David Christensen wrote:
>>  > Thanks Pyun but I'm really just looking for a way to test 
>> that I can
>>  > handle the number of segments I've advertised that I can 
>> support.  I 
>>  > believe my code is correct but when all I see are allocations of 3 
>>  > segments I just can't prove it.  I was hoping that running 
>> a utility
>>  > such as "stress" would help fragment memory and force more variable
>>  > responses but that hasn't happened yet.
>>  > 
>>
>> It seems you've used the following code to create jumbo dma tag.
>>         /*
>>          * Create a DMA tag for RX mbufs.
>>          */
>>         if (bus_dma_tag_create(sc->parent_tag,
>>                         1,
>>                         BCE_DMA_BOUNDARY,
>>                         sc->max_bus_addr,
>>                         BUS_SPACE_MAXADDR,
>>                         NULL, NULL,
>>                         MJUM9BYTES,
>>                         BCE_MAX_SEGMENTS,
>>                         MJUM9BYTES,
>>                         ^^^^^^^^^^
>>                         0,
>>                         NULL, NULL,
>>                 &sc->rx_mbuf_tag)) {
>>                 BCE_PRINTF("%s(%d): Could not allocate RX 
>> mbuf DMA tag!\n",
>>                         __FILE__, __LINE__);
>>                 rc = ENOMEM;
>>                 goto bce_dma_alloc_exit;
>>         }
>> If you want to have > 9 dma segements change maxsegsz(MJUM9BYTES) to
>> 1024. bus_dma honors maxsegsz argument so you wouldn't get a dma
>> segments larger than maxsegsz. With MJUM9BYTES maxsegsz you would get
>> up to 4 dma segments on systems with 4K PAGE_SIZE.(You would have
>> got up to 3 dma segements if you used PAGE_SIZE alignment argument.)
> 
> I don't want more segments, I just want to get a distribution of
> segments
> up to the max size I specified.  For example, since my BCE_MAX_SEGMENTS 
> size is 8, I want to make sure I get mbufs that are spread over 1, 2, 3,
> 4, 5, 6, 7, and 8 segments.  
> 
> It turns out if I reduce the amount of memory in the system (from 8GB to
> 2GB) I will get more mbufs coalesced into 2 segments, rather than the
> more typical 3 segments, but that's good enough for my testing now.
> 

Dave,

I'm trying to catch up on this thread, but I'm utterly confused as to
what you're looking for.  Let's try talking through a few scenarios
here:

1. Your hardware has slots for 3 SG elements, and all three MUST be
filled without exception.  Therefore, you want segments that are 4k, 4k,
and 1k (or some slight variation of that if the buffer is misaligned).
To do this, set the maxsegs to 3 and the maxsegsize to 4k.  This will
ensure that busdma does no coalescing (more on this topic later) and
will always give you 3 segments for 9k of contiguous buffers.  If the
actual buffer winds up being <= 8k, busdma won't guarantee that you'll
get 3 segments, and you'll have to fake something up in your driver.  If
the buffer winds up being an fragmented mbuf chain, it also won't
guarantee that you'll get 3 segments either, but that's already handled
now via m_defrag().

2. Your hardware can only handle 4k segments, but is less restrictive on
the min/max number of segements.  The solution is the same as above.

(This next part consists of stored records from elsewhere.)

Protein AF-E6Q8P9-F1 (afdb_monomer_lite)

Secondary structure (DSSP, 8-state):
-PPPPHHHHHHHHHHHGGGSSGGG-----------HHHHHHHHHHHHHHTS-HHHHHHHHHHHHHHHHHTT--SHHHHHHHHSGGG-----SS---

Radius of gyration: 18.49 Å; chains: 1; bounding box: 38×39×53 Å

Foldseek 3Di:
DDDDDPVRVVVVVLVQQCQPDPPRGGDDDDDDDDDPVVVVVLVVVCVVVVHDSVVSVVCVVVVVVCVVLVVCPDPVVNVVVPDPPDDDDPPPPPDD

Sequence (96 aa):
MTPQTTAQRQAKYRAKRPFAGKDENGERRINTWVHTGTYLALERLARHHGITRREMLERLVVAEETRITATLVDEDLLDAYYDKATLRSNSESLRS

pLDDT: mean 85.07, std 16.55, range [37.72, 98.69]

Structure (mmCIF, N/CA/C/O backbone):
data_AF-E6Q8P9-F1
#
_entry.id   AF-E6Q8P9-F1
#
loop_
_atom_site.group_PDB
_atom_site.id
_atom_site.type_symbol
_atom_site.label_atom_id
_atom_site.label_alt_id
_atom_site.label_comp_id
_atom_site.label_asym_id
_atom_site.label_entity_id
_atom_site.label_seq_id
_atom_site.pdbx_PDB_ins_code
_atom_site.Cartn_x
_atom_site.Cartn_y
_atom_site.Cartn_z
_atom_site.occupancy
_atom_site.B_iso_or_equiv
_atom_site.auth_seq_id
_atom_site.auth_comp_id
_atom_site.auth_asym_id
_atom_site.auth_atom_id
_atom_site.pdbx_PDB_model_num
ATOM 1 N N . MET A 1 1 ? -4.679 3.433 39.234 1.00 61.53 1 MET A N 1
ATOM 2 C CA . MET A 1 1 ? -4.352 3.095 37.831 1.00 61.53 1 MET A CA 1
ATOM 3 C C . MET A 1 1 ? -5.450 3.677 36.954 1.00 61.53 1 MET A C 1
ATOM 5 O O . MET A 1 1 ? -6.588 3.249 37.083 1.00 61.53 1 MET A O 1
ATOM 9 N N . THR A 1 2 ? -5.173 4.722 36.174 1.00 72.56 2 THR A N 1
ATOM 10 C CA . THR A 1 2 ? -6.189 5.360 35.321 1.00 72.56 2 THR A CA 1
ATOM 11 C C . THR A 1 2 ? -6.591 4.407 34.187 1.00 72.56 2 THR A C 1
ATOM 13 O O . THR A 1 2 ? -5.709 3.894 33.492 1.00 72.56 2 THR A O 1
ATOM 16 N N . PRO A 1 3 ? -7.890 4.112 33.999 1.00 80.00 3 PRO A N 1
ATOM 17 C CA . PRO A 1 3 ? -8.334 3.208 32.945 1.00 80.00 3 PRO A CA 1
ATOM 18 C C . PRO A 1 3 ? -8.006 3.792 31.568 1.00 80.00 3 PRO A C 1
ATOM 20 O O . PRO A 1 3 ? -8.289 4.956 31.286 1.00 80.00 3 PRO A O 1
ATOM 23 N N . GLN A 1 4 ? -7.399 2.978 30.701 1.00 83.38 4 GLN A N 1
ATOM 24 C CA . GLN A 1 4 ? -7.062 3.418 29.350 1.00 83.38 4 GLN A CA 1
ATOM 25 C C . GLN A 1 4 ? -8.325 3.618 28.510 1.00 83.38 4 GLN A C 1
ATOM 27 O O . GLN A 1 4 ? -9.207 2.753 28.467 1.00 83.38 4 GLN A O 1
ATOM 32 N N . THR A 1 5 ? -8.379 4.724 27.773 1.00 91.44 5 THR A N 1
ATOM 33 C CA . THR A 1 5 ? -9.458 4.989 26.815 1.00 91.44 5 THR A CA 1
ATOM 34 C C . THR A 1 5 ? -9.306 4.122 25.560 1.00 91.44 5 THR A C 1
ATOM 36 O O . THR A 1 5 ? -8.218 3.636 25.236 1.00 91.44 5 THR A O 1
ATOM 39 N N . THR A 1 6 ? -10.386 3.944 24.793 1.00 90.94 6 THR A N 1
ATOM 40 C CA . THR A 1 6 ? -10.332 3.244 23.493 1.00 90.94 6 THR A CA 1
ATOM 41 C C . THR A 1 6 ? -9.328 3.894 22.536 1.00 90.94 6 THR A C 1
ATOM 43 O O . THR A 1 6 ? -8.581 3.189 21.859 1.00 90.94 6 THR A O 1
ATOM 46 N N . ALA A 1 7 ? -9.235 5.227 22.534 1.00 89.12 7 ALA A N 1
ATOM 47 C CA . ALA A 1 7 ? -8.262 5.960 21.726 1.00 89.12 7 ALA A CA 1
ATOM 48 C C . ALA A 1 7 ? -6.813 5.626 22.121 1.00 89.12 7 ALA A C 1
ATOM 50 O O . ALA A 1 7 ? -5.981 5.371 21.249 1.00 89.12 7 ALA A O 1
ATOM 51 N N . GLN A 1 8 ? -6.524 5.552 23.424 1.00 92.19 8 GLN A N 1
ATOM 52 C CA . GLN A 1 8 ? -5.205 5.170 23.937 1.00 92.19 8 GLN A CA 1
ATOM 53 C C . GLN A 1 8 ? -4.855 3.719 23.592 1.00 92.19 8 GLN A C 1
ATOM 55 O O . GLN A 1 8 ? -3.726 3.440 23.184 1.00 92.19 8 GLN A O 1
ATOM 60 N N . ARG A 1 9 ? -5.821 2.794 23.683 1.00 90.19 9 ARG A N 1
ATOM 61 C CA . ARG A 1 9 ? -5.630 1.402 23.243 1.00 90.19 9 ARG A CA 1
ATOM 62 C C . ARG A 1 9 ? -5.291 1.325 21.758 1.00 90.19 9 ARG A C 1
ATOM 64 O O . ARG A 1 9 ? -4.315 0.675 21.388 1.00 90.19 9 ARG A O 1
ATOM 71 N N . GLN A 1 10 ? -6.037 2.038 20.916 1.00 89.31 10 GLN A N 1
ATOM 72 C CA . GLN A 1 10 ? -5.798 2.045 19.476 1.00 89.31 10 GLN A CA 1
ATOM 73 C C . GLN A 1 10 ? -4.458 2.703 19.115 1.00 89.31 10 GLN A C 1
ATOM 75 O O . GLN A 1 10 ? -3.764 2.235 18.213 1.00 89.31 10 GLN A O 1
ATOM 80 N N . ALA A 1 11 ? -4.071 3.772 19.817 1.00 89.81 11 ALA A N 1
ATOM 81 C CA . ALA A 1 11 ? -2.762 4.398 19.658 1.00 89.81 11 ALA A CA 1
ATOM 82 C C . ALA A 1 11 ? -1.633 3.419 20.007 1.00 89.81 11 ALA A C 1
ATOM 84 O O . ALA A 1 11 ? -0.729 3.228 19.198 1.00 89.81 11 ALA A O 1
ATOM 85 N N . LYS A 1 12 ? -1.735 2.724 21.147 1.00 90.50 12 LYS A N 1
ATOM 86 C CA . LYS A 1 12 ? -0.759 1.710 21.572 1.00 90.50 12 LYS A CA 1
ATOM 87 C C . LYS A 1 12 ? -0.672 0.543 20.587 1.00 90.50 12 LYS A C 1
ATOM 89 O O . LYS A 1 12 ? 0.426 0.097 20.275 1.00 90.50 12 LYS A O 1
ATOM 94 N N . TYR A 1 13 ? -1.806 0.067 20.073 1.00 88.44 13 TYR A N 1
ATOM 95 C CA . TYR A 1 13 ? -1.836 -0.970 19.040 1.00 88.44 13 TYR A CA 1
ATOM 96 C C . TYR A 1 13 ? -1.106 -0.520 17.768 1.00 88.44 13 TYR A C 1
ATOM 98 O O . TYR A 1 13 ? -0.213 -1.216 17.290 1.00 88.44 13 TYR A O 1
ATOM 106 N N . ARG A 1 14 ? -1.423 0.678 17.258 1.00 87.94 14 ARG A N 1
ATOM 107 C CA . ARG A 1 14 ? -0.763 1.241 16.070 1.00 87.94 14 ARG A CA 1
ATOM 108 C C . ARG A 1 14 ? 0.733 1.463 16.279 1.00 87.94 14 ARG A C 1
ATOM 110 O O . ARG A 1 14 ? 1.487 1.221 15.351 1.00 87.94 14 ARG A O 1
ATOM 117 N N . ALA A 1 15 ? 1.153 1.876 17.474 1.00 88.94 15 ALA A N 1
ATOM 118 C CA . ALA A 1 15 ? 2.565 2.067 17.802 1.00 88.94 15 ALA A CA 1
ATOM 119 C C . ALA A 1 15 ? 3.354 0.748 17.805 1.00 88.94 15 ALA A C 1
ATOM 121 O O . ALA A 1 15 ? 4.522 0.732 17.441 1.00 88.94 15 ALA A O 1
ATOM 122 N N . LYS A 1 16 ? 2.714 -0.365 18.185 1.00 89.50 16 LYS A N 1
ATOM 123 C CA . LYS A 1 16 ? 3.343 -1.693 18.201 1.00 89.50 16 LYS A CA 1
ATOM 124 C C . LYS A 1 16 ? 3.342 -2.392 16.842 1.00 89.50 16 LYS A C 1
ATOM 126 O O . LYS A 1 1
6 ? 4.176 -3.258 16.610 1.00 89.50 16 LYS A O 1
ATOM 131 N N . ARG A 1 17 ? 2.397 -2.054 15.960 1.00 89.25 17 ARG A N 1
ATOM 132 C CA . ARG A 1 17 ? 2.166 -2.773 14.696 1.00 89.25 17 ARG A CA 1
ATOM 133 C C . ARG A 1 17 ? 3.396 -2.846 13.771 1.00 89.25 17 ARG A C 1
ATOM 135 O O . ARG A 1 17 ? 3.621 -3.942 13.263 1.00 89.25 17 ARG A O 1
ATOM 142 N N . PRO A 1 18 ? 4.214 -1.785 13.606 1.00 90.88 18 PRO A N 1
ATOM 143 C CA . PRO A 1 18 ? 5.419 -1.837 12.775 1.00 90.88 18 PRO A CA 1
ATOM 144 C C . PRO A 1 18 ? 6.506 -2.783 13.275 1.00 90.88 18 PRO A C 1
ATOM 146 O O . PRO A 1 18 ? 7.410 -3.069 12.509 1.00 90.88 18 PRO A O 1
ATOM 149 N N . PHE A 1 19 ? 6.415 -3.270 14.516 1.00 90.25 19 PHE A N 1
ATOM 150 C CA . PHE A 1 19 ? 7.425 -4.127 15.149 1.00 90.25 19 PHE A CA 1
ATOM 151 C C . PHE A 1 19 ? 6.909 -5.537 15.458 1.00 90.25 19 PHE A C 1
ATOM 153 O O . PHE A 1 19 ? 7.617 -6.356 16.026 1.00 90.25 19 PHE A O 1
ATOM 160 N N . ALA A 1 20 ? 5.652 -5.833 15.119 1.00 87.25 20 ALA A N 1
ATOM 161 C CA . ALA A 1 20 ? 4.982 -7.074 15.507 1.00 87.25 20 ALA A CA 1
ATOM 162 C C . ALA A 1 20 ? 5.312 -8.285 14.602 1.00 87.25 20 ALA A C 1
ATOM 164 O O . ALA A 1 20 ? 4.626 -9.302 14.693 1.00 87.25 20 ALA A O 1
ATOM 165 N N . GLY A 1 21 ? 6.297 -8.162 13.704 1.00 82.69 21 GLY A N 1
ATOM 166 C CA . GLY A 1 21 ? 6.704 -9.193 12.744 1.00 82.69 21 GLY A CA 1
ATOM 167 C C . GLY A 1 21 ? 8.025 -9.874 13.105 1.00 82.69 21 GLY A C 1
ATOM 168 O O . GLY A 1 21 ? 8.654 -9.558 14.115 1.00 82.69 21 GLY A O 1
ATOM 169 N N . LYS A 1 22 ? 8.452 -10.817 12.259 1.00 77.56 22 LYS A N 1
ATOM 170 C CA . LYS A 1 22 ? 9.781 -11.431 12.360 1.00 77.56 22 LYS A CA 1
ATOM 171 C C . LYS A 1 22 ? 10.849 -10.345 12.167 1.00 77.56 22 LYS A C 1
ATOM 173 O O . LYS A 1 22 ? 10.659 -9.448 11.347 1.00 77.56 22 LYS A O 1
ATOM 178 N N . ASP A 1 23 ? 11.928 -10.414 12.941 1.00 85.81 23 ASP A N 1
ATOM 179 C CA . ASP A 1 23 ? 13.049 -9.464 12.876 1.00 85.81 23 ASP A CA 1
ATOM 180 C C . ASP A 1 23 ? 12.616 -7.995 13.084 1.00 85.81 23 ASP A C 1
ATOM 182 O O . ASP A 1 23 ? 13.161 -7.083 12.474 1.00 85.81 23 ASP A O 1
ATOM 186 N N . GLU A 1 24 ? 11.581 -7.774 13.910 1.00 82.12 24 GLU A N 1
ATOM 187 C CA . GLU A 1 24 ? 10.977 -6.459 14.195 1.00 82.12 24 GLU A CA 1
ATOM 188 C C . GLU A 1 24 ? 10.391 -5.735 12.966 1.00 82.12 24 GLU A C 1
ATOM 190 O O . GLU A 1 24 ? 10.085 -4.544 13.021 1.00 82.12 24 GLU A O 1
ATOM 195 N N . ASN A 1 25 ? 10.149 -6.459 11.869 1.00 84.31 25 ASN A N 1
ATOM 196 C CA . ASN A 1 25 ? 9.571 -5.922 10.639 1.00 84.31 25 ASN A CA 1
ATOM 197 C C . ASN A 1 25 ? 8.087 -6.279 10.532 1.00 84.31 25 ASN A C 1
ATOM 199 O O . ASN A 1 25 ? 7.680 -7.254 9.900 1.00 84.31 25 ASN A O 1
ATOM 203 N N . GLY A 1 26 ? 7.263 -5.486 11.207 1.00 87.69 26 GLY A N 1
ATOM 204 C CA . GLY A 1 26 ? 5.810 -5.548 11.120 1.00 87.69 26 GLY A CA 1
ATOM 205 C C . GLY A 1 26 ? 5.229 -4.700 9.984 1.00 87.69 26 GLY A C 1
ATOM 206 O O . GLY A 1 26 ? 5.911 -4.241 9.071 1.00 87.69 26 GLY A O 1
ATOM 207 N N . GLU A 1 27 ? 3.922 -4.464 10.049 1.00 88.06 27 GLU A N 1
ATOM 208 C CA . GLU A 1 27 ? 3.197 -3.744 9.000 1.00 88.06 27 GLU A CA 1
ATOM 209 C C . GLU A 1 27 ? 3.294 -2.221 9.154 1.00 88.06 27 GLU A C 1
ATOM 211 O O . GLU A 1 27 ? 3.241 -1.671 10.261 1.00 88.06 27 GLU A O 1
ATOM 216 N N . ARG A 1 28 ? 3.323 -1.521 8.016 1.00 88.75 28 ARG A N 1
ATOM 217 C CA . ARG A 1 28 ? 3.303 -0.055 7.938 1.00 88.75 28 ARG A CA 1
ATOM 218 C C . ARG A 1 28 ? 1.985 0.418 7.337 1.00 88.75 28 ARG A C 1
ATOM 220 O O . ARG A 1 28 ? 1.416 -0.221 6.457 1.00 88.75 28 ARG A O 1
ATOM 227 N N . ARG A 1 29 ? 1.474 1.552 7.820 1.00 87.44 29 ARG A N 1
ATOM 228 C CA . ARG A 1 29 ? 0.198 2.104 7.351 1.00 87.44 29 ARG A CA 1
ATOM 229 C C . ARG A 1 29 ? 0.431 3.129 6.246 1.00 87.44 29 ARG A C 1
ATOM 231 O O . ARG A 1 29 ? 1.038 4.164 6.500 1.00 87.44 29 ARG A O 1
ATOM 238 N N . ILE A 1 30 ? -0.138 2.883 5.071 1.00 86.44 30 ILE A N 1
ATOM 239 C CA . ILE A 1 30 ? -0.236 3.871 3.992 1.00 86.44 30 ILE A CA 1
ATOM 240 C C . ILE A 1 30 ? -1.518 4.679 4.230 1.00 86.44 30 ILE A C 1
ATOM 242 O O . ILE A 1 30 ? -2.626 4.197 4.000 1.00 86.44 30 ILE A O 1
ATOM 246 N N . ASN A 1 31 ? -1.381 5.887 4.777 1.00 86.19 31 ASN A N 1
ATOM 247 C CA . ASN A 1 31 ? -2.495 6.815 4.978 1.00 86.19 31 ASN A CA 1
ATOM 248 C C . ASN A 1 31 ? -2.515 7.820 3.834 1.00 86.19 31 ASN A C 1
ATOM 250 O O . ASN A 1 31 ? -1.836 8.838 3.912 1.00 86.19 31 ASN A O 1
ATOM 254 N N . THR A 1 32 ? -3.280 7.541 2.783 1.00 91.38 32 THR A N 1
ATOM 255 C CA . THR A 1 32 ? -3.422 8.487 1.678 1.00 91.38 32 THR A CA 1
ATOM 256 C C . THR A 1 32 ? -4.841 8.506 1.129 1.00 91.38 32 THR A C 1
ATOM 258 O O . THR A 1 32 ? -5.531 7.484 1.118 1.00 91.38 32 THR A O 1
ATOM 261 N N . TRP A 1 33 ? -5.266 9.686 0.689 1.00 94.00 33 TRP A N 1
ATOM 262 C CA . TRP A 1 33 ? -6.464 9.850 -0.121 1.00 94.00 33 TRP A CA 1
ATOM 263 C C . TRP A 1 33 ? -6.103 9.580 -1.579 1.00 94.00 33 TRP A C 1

3. Your hardware has slots for 8 SG elements, and all 8 MUST be filled
without exception.  There's no easy solution for this, as it's a fairly
bizarre situation.  I'll only discuss it further if you confirm that
it's actually the case here.

As for coalescing segments, I'm considering a new busdma back-end that
greatly streamlines loads by eliminating cycle-consuming tasks like
segment coalescing.  The original justification for coalescing was that
DMA engines operated faster with fewer segments.  That might still be
true, but the extra host CPU cycles and cache-line misses probably
result in a net loss.  I'm also going to axe bounce-buffer support since
it bloats the I cache.  The target for this new back-end is drivers that
support hardware that don't need these services and that are also
sensitive to the amount of host CPU cycles being consumed, i.e. modern
1Gb and 10Gb adapters.  The question I have is whether this new back-end
should be accessible directly through yet another bus_dmamap_load_foo
variant that the drivers need to know specifically about, or indirectly
and automatically via the existing bus_dmamap_load_foo variants.  The
tradeoff is further API pollution vs the opportunity for even more
efficiency through no indirect function calls and no cache misses from
accessing the busdma tag.  I don't like API pollution since it makes it
harder to maintain code, but the opportunity for the best performance
possible is also appealing.

Scott